-- Opening Marker --
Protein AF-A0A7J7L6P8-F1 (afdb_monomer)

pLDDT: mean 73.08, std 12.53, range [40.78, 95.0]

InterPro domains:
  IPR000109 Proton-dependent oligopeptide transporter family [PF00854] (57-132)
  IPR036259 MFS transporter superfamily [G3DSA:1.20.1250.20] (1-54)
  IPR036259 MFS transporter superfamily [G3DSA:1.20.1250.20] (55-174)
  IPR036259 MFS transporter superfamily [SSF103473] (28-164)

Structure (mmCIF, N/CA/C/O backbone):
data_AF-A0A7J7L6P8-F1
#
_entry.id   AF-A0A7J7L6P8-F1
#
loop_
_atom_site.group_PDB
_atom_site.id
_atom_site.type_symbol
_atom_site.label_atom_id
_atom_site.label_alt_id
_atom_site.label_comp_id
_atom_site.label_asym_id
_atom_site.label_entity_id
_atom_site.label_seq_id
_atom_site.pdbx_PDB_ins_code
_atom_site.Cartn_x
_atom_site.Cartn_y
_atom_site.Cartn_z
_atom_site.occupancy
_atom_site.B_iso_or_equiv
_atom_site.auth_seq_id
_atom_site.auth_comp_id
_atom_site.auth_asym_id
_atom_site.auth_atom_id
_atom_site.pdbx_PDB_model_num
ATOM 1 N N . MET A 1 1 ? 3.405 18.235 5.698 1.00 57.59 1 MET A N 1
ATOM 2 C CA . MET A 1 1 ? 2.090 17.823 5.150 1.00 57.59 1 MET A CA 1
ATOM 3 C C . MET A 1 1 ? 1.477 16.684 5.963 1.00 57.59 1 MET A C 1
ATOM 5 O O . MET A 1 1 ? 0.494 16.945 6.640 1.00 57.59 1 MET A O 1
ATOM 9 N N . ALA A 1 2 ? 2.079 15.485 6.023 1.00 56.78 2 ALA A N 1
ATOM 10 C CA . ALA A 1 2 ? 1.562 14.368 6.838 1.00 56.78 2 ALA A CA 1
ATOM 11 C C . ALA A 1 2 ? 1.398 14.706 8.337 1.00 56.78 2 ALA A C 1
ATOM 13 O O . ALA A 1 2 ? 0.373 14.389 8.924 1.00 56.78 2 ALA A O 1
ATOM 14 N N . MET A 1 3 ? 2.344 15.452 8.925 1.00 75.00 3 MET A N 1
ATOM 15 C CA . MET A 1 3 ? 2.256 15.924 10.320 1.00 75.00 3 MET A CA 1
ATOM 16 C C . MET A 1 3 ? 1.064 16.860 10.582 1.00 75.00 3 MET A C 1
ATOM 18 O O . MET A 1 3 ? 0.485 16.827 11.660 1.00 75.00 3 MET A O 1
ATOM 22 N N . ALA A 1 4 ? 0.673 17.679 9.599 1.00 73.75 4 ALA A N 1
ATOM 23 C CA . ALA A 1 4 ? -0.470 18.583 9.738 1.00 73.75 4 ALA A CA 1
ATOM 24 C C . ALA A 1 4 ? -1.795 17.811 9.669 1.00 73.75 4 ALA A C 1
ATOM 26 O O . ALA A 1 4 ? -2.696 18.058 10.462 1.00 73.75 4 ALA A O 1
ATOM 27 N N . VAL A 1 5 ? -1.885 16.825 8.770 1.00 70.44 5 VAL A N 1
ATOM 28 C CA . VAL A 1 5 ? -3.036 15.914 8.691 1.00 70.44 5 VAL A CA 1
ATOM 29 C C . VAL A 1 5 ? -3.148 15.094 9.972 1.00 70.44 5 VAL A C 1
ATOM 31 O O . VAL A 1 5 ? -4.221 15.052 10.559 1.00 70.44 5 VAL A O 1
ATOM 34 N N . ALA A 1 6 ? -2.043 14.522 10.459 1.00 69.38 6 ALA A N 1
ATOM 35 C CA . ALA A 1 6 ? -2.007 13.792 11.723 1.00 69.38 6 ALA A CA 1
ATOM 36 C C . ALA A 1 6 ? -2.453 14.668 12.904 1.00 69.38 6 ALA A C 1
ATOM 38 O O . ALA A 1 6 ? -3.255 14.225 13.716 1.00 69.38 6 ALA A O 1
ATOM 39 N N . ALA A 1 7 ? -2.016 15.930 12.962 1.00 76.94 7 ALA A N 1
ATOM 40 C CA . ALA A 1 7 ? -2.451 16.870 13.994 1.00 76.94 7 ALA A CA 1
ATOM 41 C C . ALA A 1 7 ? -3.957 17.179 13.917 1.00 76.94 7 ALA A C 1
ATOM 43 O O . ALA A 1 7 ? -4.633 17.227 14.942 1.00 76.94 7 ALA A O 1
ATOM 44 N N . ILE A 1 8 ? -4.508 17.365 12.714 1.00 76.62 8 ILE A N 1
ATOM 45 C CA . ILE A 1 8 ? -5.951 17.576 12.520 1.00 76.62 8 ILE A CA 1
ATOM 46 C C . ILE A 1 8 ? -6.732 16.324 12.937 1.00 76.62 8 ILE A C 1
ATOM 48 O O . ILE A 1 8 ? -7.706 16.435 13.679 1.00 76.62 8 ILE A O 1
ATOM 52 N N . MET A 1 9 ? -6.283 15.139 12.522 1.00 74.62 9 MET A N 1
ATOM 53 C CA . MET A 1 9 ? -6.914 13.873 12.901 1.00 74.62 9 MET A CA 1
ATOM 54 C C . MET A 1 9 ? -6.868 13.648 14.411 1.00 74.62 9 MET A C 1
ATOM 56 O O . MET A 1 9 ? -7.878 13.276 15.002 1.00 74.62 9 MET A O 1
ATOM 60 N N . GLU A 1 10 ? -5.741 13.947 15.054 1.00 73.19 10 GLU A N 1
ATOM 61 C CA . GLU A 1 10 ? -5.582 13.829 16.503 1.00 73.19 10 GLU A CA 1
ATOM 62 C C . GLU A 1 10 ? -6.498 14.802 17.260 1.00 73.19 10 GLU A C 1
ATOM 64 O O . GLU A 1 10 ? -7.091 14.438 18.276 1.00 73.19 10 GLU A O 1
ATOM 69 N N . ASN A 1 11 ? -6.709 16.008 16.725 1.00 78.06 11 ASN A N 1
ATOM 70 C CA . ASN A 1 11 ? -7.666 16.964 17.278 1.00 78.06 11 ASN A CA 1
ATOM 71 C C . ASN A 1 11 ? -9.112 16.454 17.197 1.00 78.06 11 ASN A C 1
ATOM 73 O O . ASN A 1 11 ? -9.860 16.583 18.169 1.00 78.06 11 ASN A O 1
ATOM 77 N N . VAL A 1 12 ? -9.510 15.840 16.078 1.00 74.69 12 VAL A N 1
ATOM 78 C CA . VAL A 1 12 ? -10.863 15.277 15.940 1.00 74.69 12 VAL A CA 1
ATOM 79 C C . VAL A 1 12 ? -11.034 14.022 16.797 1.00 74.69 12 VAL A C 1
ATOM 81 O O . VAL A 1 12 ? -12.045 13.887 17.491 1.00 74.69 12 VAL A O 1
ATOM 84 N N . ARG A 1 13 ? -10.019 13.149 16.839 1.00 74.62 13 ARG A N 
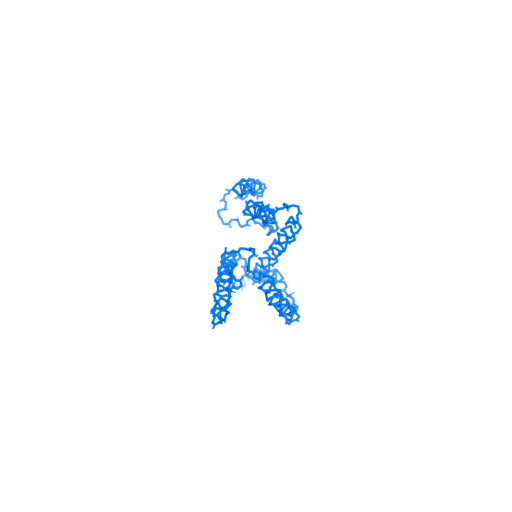1
ATOM 85 C CA . ARG A 1 13 ? -9.984 11.966 17.708 1.00 74.62 13 ARG A CA 1
ATOM 86 C C . ARG A 1 13 ? -10.193 12.351 19.169 1.00 74.62 13 ARG A C 1
ATOM 88 O O . ARG A 1 13 ? -11.044 11.785 19.856 1.00 74.62 13 ARG A O 1
ATOM 95 N N . ARG A 1 14 ? -9.442 13.352 19.632 1.00 69.62 14 ARG A N 1
ATOM 96 C CA . ARG A 1 14 ? -9.537 13.896 20.988 1.00 69.62 14 ARG A CA 1
ATOM 97 C C . ARG A 1 14 ? -10.906 14.521 21.260 1.00 69.62 14 ARG A C 1
ATOM 99 O O . ARG A 1 14 ? -11.451 14.315 22.339 1.00 69.62 14 ARG A O 1
ATOM 106 N N . GLY A 1 15 ? -11.488 15.226 20.290 1.00 71.56 15 GLY A N 1
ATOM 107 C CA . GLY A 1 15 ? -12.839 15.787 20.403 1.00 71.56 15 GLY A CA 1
-- Closing Marker --
* [Instructions for the task]: Report how many lines of the data hold the string "superfamily"; give only the number.

* [Completed exercise]: 3